DATASET EXTRACT
┄┄┄┄┄┄┄┄┄┄

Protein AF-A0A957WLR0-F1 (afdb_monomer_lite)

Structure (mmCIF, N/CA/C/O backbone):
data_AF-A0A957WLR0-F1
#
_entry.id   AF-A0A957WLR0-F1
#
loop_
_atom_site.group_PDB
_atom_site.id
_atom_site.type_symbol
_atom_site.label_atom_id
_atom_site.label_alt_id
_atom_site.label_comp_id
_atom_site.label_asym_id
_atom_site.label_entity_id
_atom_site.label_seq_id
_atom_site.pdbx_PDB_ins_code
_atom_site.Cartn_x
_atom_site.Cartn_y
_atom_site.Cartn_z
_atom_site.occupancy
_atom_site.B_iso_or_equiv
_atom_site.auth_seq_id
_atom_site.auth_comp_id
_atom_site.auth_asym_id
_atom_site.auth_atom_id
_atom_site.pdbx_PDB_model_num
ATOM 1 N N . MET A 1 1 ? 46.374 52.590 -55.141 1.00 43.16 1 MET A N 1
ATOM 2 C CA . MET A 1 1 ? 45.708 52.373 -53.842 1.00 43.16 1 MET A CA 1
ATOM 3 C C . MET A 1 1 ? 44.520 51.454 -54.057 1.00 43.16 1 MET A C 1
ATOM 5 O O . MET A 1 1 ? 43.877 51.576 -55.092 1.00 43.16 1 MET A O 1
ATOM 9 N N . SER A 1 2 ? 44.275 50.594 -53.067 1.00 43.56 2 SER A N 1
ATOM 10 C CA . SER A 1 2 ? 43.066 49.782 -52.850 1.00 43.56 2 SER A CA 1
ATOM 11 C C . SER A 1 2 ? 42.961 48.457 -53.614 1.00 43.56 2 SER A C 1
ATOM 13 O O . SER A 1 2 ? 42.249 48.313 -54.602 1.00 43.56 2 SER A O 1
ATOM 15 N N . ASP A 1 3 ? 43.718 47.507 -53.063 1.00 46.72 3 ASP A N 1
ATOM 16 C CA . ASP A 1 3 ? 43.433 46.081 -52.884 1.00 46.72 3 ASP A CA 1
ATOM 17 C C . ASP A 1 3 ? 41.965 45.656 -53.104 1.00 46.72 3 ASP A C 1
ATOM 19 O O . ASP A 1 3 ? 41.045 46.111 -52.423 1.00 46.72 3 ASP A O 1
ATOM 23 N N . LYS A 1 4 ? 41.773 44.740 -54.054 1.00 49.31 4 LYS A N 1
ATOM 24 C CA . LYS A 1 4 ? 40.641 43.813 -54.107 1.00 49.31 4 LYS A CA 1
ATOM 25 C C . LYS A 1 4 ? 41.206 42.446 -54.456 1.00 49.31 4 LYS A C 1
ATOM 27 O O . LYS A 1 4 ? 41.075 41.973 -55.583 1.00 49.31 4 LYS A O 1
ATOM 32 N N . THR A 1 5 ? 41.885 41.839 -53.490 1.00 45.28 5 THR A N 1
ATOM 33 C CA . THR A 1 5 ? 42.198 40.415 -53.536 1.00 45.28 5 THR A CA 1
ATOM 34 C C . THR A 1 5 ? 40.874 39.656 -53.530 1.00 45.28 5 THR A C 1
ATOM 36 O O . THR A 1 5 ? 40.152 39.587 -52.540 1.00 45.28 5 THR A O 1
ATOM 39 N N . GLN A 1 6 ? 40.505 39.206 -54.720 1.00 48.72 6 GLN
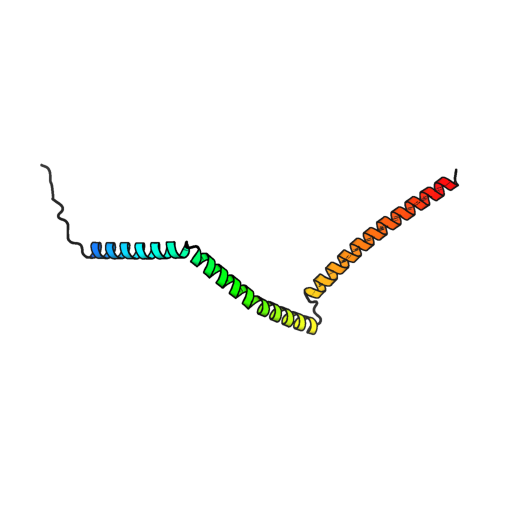 A N 1
ATOM 40 C CA . GLN A 1 6 ? 39.299 38.462 -55.020 1.00 48.72 6 GLN A CA 1
ATOM 41 C C . GLN A 1 6 ? 39.479 37.058 -54.430 1.00 48.72 6 GLN A C 1
ATOM 43 O O . GLN A 1 6 ? 40.189 36.233 -55.004 1.00 48.72 6 GLN A O 1
ATOM 48 N N . ASP A 1 7 ? 38.900 36.818 -53.253 1.00 48.47 7 ASP A N 1
ATOM 49 C CA . ASP A 1 7 ? 38.884 35.503 -52.610 1.00 48.47 7 ASP A CA 1
ATOM 50 C C . ASP A 1 7 ? 38.123 34.529 -53.520 1.00 48.47 7 ASP A C 1
ATOM 52 O O . ASP A 1 7 ? 36.897 34.577 -53.649 1.00 48.47 7 ASP A O 1
ATOM 56 N N . GLN A 1 8 ? 38.868 33.687 -54.233 1.00 52.72 8 GLN A N 1
ATOM 57 C CA . GLN A 1 8 ? 38.289 32.612 -55.027 1.00 52.72 8 GLN A CA 1
ATOM 58 C C . GLN A 1 8 ? 37.758 31.522 -54.092 1.00 52.72 8 GLN A C 1
ATOM 60 O O . GLN A 1 8 ? 38.431 31.200 -53.108 1.00 52.72 8 GLN A O 1
ATOM 65 N N . PRO A 1 9 ? 36.594 30.911 -54.384 1.00 59.09 9 PRO A N 1
ATOM 66 C CA . PRO A 1 9 ? 36.052 29.852 -53.549 1.00 59.09 9 PRO A CA 1
ATOM 67 C C . PRO A 1 9 ? 36.984 28.641 -53.643 1.00 59.09 9 PRO A C 1
ATOM 69 O O . PRO A 1 9 ? 36.985 27.903 -54.629 1.00 59.09 9 PRO A O 1
ATOM 72 N N . LYS A 1 10 ? 37.834 28.463 -52.628 1.00 62.62 10 LYS A N 1
ATOM 73 C CA . LYS A 1 10 ? 38.669 27.272 -52.487 1.00 62.62 10 LYS A CA 1
ATOM 74 C C . LYS A 1 10 ? 37.736 26.084 -52.290 1.00 62.62 10 LYS A C 1
ATOM 76 O O . LYS A 1 10 ? 36.982 26.040 -51.325 1.00 62.62 10 LYS A O 1
ATOM 81 N N . PHE A 1 11 ? 37.787 25.140 -53.222 1.00 70.94 11 PHE A N 1
ATOM 82 C CA . PHE A 1 11 ? 37.169 23.829 -53.078 1.00 70.94 11 PHE A CA 1
ATOM 83 C C . PHE A 1 11 ? 37.753 23.150 -51.828 1.00 70.94 11 PHE A C 1
ATOM 85 O O . PHE A 1 11 ? 38.887 22.672 -51.857 1.00 70.94 11 PHE A O 1
ATOM 92 N N . ASP A 1 12 ? 37.008 23.181 -50.721 1.00 81.81 12 ASP A N 1
ATOM 93 C CA . ASP A 1 12 ? 37.377 22.553 -49.452 1.00 81.81 12 ASP A CA 1
ATOM 94 C C . ASP A 1 12 ? 36.517 21.292 -49.232 1.00 81.81 12 ASP A C 1
ATOM 96 O O . ASP A 1 12 ? 35.391 21.372 -48.727 1.00 81.81 12 ASP A O 1
ATOM 100 N N . PRO A 1 13 ? 37.019 20.106 -49.620 1.00 82.25 13 PRO A N 1
ATOM 101 C CA . PRO A 1 13 ? 36.271 18.858 -49.501 1.00 82.25 13 PRO A CA 1
ATOM 102 C C . PRO A 1 13 ? 35.992 18.458 -48.044 1.00 82.25 13 PRO A C 1
ATOM 104 O O . PRO A 1 13 ? 35.026 17.737 -47.788 1.00 82.25 13 PRO A O 1
ATOM 107 N N . LEU A 1 14 ? 36.789 18.930 -47.076 1.00 90.19 14 LEU A N 1
ATOM 108 C CA . LEU A 1 14 ? 36.546 18.667 -45.656 1.00 90.19 14 LEU A CA 1
ATOM 109 C C . LEU A 1 14 ? 35.402 19.527 -45.124 1.00 90.19 14 LEU A C 1
ATOM 111 O O . LEU A 1 14 ? 34.590 19.034 -44.338 1.00 90.19 14 LEU A O 1
ATOM 115 N N . ALA A 1 15 ? 35.302 20.778 -45.576 1.00 87.19 15 ALA A N 1
ATOM 116 C CA . ALA A 1 15 ? 34.162 21.633 -45.264 1.00 87.19 15 ALA A CA 1
ATOM 117 C C . ALA A 1 15 ? 32.856 21.027 -45.803 1.00 87.19 15 ALA A C 1
ATOM 119 O O . ALA A 1 15 ? 31.901 20.871 -45.044 1.00 87.19 15 ALA A O 1
ATOM 120 N N . MET A 1 16 ? 32.850 20.569 -47.059 1.00 86.88 16 MET A N 1
ATOM 121 C CA . MET A 1 16 ? 31.685 19.909 -47.668 1.00 86.88 16 MET A CA 1
ATOM 122 C C . MET A 1 16 ? 31.286 18.617 -46.935 1.00 86.88 16 MET A C 1
ATOM 124 O O . MET A 1 16 ? 30.104 18.375 -46.690 1.00 86.88 16 MET A O 1
ATOM 128 N N . TRP A 1 17 ? 32.260 17.789 -46.543 1.00 91.69 17 TRP A N 1
ATOM 129 C CA . TRP A 1 17 ? 31.998 16.581 -45.754 1.00 91.69 17 TRP A CA 1
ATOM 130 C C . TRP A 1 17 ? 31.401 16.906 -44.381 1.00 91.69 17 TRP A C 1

┄┄┄┄┄┄┄┄┄┄

EXERCISE BRIEF
Leaving all pictures out, output exactly the lines of the material above from the line with "ATOM 19 O O" to the line with "ATOM 41 C C", both included.

TASK RESULT
ATOM 19 O O . ASP A 1 3 ? 41.045 46.111 -52.423 1.00 46.72 3 ASP A O 1
ATOM 23 N N . LYS A 1 4 ? 41.773 44.740 -54.054 1.00 49.31 4 LYS A N 1
ATOM 24 C CA . LYS A 1 4 ? 40.641 43.813 -54.107 1.00 49.31 4 LYS A CA 1
ATOM 25 C C . LYS A 1 4 ? 41.206 42.446 -54.456 1.00 49.31 4 LYS A C 1
ATOM 27 O O . LYS A 1 4 ? 41.075 41.973 -55.583 1.00 49.31 4 LYS A O 1
ATOM 32 N N . THR A 1 5 ? 41.885 41.839 -53.490 1.00 45.28 5 THR A N 1
ATOM 33 C CA . THR A 1 5 ? 42.198 40.415 -53.536 1.00 45.28 5 THR A CA 1
ATOM 34 C C . THR A 1 5 ? 40.874 39.656 -53.530 1.00 45.28 5 THR A C 1
ATOM 36 O O . THR A 1 5 ? 40.152 39.587 -52.540 1.00 45.28 5 THR A O 1
ATOM 39 N N . GLN A 1 6 ? 40.505 39.206 -54.720 1.00 48.72 6 GLN
 A N 1
ATOM 40 C CA . GLN A 1 6 ? 39.299 38.462 -55.020 1.00 48.72 6 GLN A CA 1
ATOM 41 C C . GLN A 1 6 ? 39.479 37.058 -54.430 1.00 48.72 6 GLN A C 1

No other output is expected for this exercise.